**Exercise brief**: Reproduce the entries word for word but drop every picture.

**Material for this task**:
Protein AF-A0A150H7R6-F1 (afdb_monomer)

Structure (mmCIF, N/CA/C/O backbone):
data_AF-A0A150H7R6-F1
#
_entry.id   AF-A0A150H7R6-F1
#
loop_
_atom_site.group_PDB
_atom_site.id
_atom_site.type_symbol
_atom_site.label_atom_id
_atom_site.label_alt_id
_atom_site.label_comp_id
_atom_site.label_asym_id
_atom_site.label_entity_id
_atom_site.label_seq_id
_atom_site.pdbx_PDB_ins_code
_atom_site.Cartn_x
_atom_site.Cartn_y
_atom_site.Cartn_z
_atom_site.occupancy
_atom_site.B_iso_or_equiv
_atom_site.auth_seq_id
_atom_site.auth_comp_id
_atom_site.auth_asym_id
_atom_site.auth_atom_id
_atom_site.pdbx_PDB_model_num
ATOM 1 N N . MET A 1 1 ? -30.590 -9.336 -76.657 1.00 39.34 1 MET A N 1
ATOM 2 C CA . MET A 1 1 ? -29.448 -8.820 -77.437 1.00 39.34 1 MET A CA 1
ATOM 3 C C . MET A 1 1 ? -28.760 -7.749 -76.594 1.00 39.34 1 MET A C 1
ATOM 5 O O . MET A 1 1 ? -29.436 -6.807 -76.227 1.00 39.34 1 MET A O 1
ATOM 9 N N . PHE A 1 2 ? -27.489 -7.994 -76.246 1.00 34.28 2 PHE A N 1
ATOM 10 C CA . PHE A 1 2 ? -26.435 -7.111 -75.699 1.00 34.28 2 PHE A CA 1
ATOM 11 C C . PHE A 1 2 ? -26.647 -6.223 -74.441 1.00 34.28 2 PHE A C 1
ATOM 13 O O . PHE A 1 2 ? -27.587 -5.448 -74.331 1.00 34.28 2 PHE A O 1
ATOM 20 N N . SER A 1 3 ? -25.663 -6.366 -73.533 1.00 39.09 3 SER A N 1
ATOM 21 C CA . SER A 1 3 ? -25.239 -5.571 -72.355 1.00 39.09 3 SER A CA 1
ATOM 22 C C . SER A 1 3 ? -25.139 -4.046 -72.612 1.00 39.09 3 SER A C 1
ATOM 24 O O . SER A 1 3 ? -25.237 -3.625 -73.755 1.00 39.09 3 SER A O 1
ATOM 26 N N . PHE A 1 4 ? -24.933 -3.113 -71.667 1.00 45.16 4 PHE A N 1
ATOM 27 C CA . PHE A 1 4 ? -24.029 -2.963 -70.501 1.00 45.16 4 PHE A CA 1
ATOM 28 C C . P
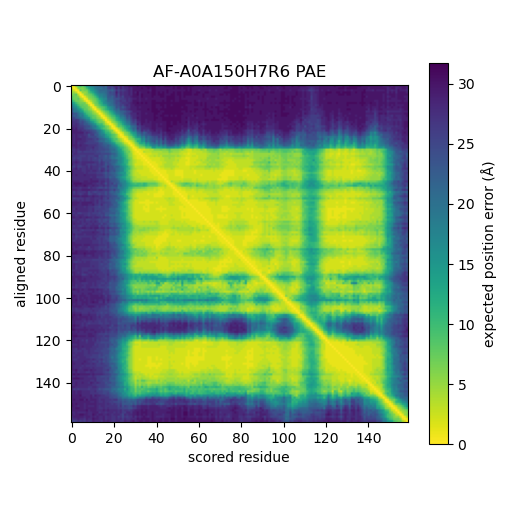HE A 1 4 ? -24.587 -1.790 -69.632 1.00 45.16 4 PHE A C 1
ATOM 30 O O . PHE A 1 4 ? -25.358 -0.994 -70.148 1.00 45.16 4 PHE A O 1
ATOM 37 N N . PHE A 1 5 ? -24.345 -1.561 -68.335 1.00 49.38 5 PHE A N 1
ATOM 38 C CA . PHE A 1 5 ? -23.101 -1.427 -67.567 1.00 49.38 5 PHE A CA 1
ATOM 39 C C . PHE A 1 5 ? -23.473 -1.492 -66.065 1.00 49.38 5 PHE A C 1
ATOM 41 O O . PHE A 1 5 ? -24.211 -0.636 -65.579 1.00 49.38 5 PHE A O 1
ATOM 48 N N . LYS A 1 6 ? -22.934 -2.447 -65.295 1.00 44.00 6 LYS A N 1
ATOM 49 C CA . LYS A 1 6 ? -22.842 -2.326 -63.828 1.00 44.00 6 LYS A CA 1
ATOM 50 C C . LYS A 1 6 ? -21.371 -2.174 -63.455 1.00 44.00 6 LYS A C 1
ATOM 52 O O . LYS A 1 6 ? -20.554 -3.055 -63.709 1.00 44.00 6 LYS A O 1
ATOM 57 N N . LYS A 1 7 ? -21.059 -1.007 -62.896 1.00 42.16 7 LYS A N 1
ATOM 58 C CA . LYS A 1 7 ? -19.771 -0.605 -62.330 1.00 42.16 7 LYS A CA 1
ATOM 59 C C . LYS A 1 7 ? -19.377 -1.596 -61.226 1.00 42.16 7 LYS A C 1
ATOM 61 O O . LYS A 1 7 ? -20.106 -1.741 -60.250 1.00 42.16 7 LYS A O 1
ATOM 66 N N . LYS A 1 8 ? -18.250 -2.293 -61.404 1.00 43.12 8 LYS A N 1
ATOM 67 C CA . LYS A 1 8 ? -17.637 -3.141 -60.375 1.00 43.12 8 LYS A CA 1
ATOM 68 C C . LYS A 1 8 ? -17.022 -2.240 -59.302 1.00 43.12 8 LYS A C 1
ATOM 70 O O . LYS A 1 8 ? -16.085 -1.507 -59.603 1.00 43.12 8 LYS A O 1
ATOM 75 N N . HIS A 1 9 ? -17.540 -2.292 -58.078 1.00 39.56 9 HIS A N 1
ATOM 76 C CA . HIS A 1 9 ? -16.735 -1.974 -56.903 1.00 39.56 9 HIS A CA 1
ATOM 77 C C . HIS A 1 9 ? -16.022 -3.263 -56.511 1.00 39.56 9 HIS A C 1
ATOM 79 O O . HIS A 1 9 ? -16.667 -4.265 -56.216 1.00 39.56 9 HIS A O 1
ATOM 85 N N . SER A 1 10 ? -14.697 -3.243 -56.612 1.00 38.84 10 SER A N 1
ATOM 86 C CA . SER A 1 10 ? -13.838 -4.285 -56.074 1.00 38.84 10 SER A CA 1
ATOM 87 C C . SER A 1 10 ? -14.024 -4.326 -54.562 1.00 38.84 10 SER A C 1
ATOM 89 O O . SER A 1 10 ? -13.702 -3.369 -53.863 1.00 38.84 10 SER A O 1
ATOM 91 N N . GLU A 1 11 ? -14.581 -5.429 -54.091 1.00 50.72 11 GLU A N 1
ATOM 92 C CA . GLU A 1 11 ? -14.531 -5.866 -52.706 1.00 50.72 11 GLU A CA 1
ATOM 93 C C . GLU A 1 11 ? -13.074 -6.266 -52.420 1.00 50.72 11 GLU A C 1
ATOM 95 O O . GLU A 1 11 ? -12.549 -7.146 -53.112 1.00 50.72 11 GLU A O 1
ATOM 100 N N . PRO A 1 12 ? -12.353 -5.617 -51.491 1.00 38.34 12 PRO A N 1
ATOM 101 C CA . PRO A 1 12 ? -11.154 -6.230 -50.964 1.00 38.34 12 PRO A CA 1
ATOM 102 C C . PRO A 1 12 ? -11.619 -7.385 -50.082 1.00 38.34 12 PRO A C 1
ATOM 104 O O . PRO A 1 12 ? -12.327 -7.180 -49.096 1.00 38.34 12 PRO A O 1
ATOM 107 N N . ALA A 1 13 ? -11.251 -8.599 -50.491 1.00 39.16 13 ALA A N 1
ATOM 108 C CA . ALA A 1 13 ? -11.390 -9.801 -49.693 1.00 39.16 13 ALA A CA 1
ATOM 109 C C . ALA A 1 13 ? -10.946 -9.493 -48.260 1.00 39.16 13 ALA A C 1
ATOM 111 O O . ALA A 1 13 ? -9.806 -9.075 -48.041 1.00 39.16 13 ALA A O 1
ATOM 112 N N . ALA A 1 14 ? -11.861 -9.662 -47.305 1.00 38.16 14 ALA A N 1
ATOM 113 C CA . ALA A 1 14 ? -11.515 -9.675 -45.900 1.00 38.16 14 ALA A CA 1
ATOM 114 C C . ALA A 1 14 ? -10.506 -10.810 -45.715 1.00 38.16 14 ALA A C 1
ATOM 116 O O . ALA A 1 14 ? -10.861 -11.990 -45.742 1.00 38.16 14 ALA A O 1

**Answer below**:
Protein AF-A0A150H7R6-F1 (afdb_monomer)

Structure (mmCIF, N/CA/C/O backbone):
data_AF-A0A150H7R6-F1
#
_entry.id   AF-A0A150H7R6-F1
#
loop_
_atom_site.group_PDB
_atom_site.id
_atom_site.type_symbol
_atom_site.label_atom_id
_atom_site.label_alt_id
_atom_site.label_comp_id
_atom_site.label_asym_id
_atom_site.label_entity_id
_atom_site.label_seq_id
_atom_site.pdbx_PDB_ins_code
_atom_site.Cartn_x
_atom_site.Cartn_y
_atom_site.Cartn_z
_atom_site.occupancy
_atom_site.B_iso_or_equiv
_atom_site.auth_seq_id
_atom_site.auth_comp_id
_atom_site.auth_asym_id
_atom_site.auth_atom_id
_atom_site.pdbx_PDB_model_num
ATOM 1 N N . MET A 1 1 ? -30.590 -9.336 -76.657 1.00 39.34 1 MET A N 1
ATOM 2 C CA . MET A 1 1 ? -29.448 -8.820 -77.437 1.00 39.34 1 MET A CA 1
ATOM 3 C C . MET A 1 1 ? -28.760 -7.749 -76.594 1.00 39.34 1 MET A C 1
ATOM 5 O O . MET A 1 1 ? -29.436 -6.807 -76.227 1.00 39.34 1 MET A O 1
ATOM 9 N N . PHE A 1 2 ? -27.489 -7.994 -76.246 1.00 34.28 2 PHE A N 1
ATOM 10 C CA . PHE A 1 2 ? -26.435 -7.111 -75.699 1.00 34.28 2 PHE A CA 1
ATOM 11 C C . PHE A 1 2 ? -26.647 -6.223 -74.441 1.00 34.28 2 PHE A C 1
ATOM 13 O O . PHE A 1 2 ? -27.587 -5.448 -74.331 1.00 34.28 2 PHE A O 1
ATOM 20 N N . SER A 1 3 ? -25.663 -6.366 -73.533 1.00 39.09 3 SER A N 1
ATOM 21 C CA . SER A 1 3 ? -25.239 -5.571 -72.355 1.00 39.09 3 SER A CA 1
ATOM 22 C C . SER A 1 3 ? -25.139 -4.046 -72.612 1.00 39.09 3 SER A C 1
ATOM 24 O O . SER A 1 3 ? -25.237 -3.625 -73.755 1.00 39.09 3 SER A O 1
ATOM 26 N N . PHE A 1 4 ? -24.933 -3.113 -71.667 1.00 45.16 4 PHE A N 1
ATOM 27 C CA . PHE A 1 4 ? -24.029 -2.963 -70.501 1.00 45.16 4 PHE A CA 1
ATOM 28 C C . P
HE A 1 4 ? -24.587 -1.790 -69.632 1.00 45.16 4 PHE A C 1
ATOM 30 O O . PHE A 1 4 ? -25.358 -0.994 -70.148 1.00 45.16 4 PHE A O 1
ATOM 37 N N . PHE A 1 5 ? -24.345 -1.561 -68.335 1.00 49.38 5 PHE A N 1
ATOM 38 C CA . PHE A 1 5 ? -23.101 -1.427 -67.567 1.00 49.38 5 PHE A CA 1
ATOM 39 C C . PHE A 1 5 ? -23.473 -1.492 -66.065 1.00 49.38 5 PHE A C 1
ATOM 41 O O . PHE A 1 5 ? -24.211 -0.636 -65.579 1.00 49.38 5 PHE A O 1
ATOM 48 N N . LYS A 1 6 ? -22.934 -2.447 -65.295 1.00 44.00 6 LYS A N 1
ATOM 49 C CA . LYS A 1 6 ? -22.842 -2.326 -63.828 1.00 44.00 6 LYS A CA 1
ATOM 50 C C . LYS A 1 6 ? -21.371 -2.174 -63.455 1.00 44.00 6 LYS A C 1
ATOM 52 O O . LYS A 1 6 ? -20.554 -3.055 -63.709 1.00 44.00 6 LYS A O 1
ATOM 57 N N . LYS A 1 7 ? -21.059 -1.007 -62.896 1.00 42.16 7 LYS A N 1
ATOM 58 C CA . LYS A 1 7 ? -19.771 -0.605 -62.330 1.00 42.16 7 LYS A CA 1
ATOM 59 C C . LYS A 1 7 ? -19.377 -1.596 -61.226 1.00 42.16 7 LYS A C 1
ATOM 61 O O . LYS A 1 7 ? -20.106 -1.741 -60.250 1.00 42.16 7 LYS A O 1
ATOM 66 N N . LYS A 1 8 ? -18.250 -2.293 -61.404 1.00 43.12 8 LYS A N 1
ATOM 67 C CA . LYS A 1 8 ? -17.637 -3.141 -60.375 1.00 43.12 8 LYS A CA 1
ATOM 68 C C . LYS A 1 8 ? -17.022 -2.240 -59.302 1.00 43.12 8 LYS A C 1
ATOM 70 O O . LYS A 1 8 ? -16.085 -1.507 -59.603 1.00 43.12 8 LYS A O 1
ATOM 75 N N . HIS A 1 9 ? -17.540 -2.292 -58.078 1.00 39.56 9 HIS A N 1
ATOM 76 C CA . HIS A 1 9 ? -16.735 -1.974 -56.903 1.00 39.56 9 HIS A CA 1
ATOM 77 C C . HIS A 1 9 ? -16.022 -3.263 -56.511 1.00 39.56 9 HIS A C 1
ATOM 79 O O . HIS A 1 9 ? -16.667 -4.265 -56.216 1.00 39.56 9 HIS A O 1
ATOM 85 N N . SER A 1 10 ? -14.697 -3.243 -56.612 1.00 38.84 10 SER A N 1
ATOM 86 C CA . SER A 1 10 ? -13.838 -4.285 -56.074 1.00 38.84 10 SER A CA 1
ATOM 87 C C . SER A 1 10 ? -14.024 -4.326 -54.562 1.00 38.84 10 SER A C 1
ATOM 89 O O . SER A 1 10 ? -13.702 -3.369 -53.863 1.00 38.84 10 SER A O 1
ATOM 91 N N . GLU A 1 11 ? -14.581 -5.429 -54.091 1.00 50.72 11 GLU A N 1
ATOM 92 C CA . GLU A 1 11 ? -14.531 -5.866 -52.706 1.00 50.72 11 GLU A CA 1
ATOM 93 C C . GLU A 1 11 ? -13.074 -6.266 -52.420 1.00 50.72 11 GLU A C 1
ATOM 95 O O . GLU A 1 11 ? -12.549 -7.146 -53.112 1.00 50.72 11 GLU A O 1
ATOM 100 N N . PRO A 1 12 ? -12.353 -5.617 -51.491 1.00 38.34 12 PRO A N 1
ATOM 101 C CA . PRO A 1 12 ? -11.154 -6.230 -50.964 1.00 38.34 12 PRO A CA 1
ATOM 102 C C . PRO A 1 12 ? -11.619 -7.385 -50.082 1.00 38.34 12 PRO A C 1
ATOM 104 O O . PRO A 1 12 ? -12.327 -7.180 -49.096 1.00 38.34 12 PRO A O 1
ATOM 107 N N . ALA A 1 13 ? -11.251 -8.599 -50.491 1.00 39.16 13 ALA A N 1
ATOM 108 C CA . ALA A 1 13 ? -11.390 -9.801 -49.693 1.00 39.16 13 ALA A CA 1
ATOM 109 C C . ALA A 1 13 ? -10.946 -9.493 -48.260 1.00 39.16 13 ALA A C 1
ATOM 111 O O . ALA A 1 13 ? -9.806 -9.075 -48.041 1.00 39.16 13 ALA A O 1
ATOM 112 N N . ALA A 1 14 ? -11.861 -9.662 -47.305 1.00 38.16 14 ALA A N 1
ATOM 113 C CA . ALA A 1 14 ? -11.515 -9.675 -45.900 1.00 38.16 14 ALA A CA 1
ATOM 114 C C . ALA A 1 14 ? -10.506 -10.810 -45.715 1.00 38.16 14 ALA A C 1
ATOM 116 O O . ALA A 1 14 ? -10.861 -11.990 -45.742 1.00 38.16 14 ALA A O 1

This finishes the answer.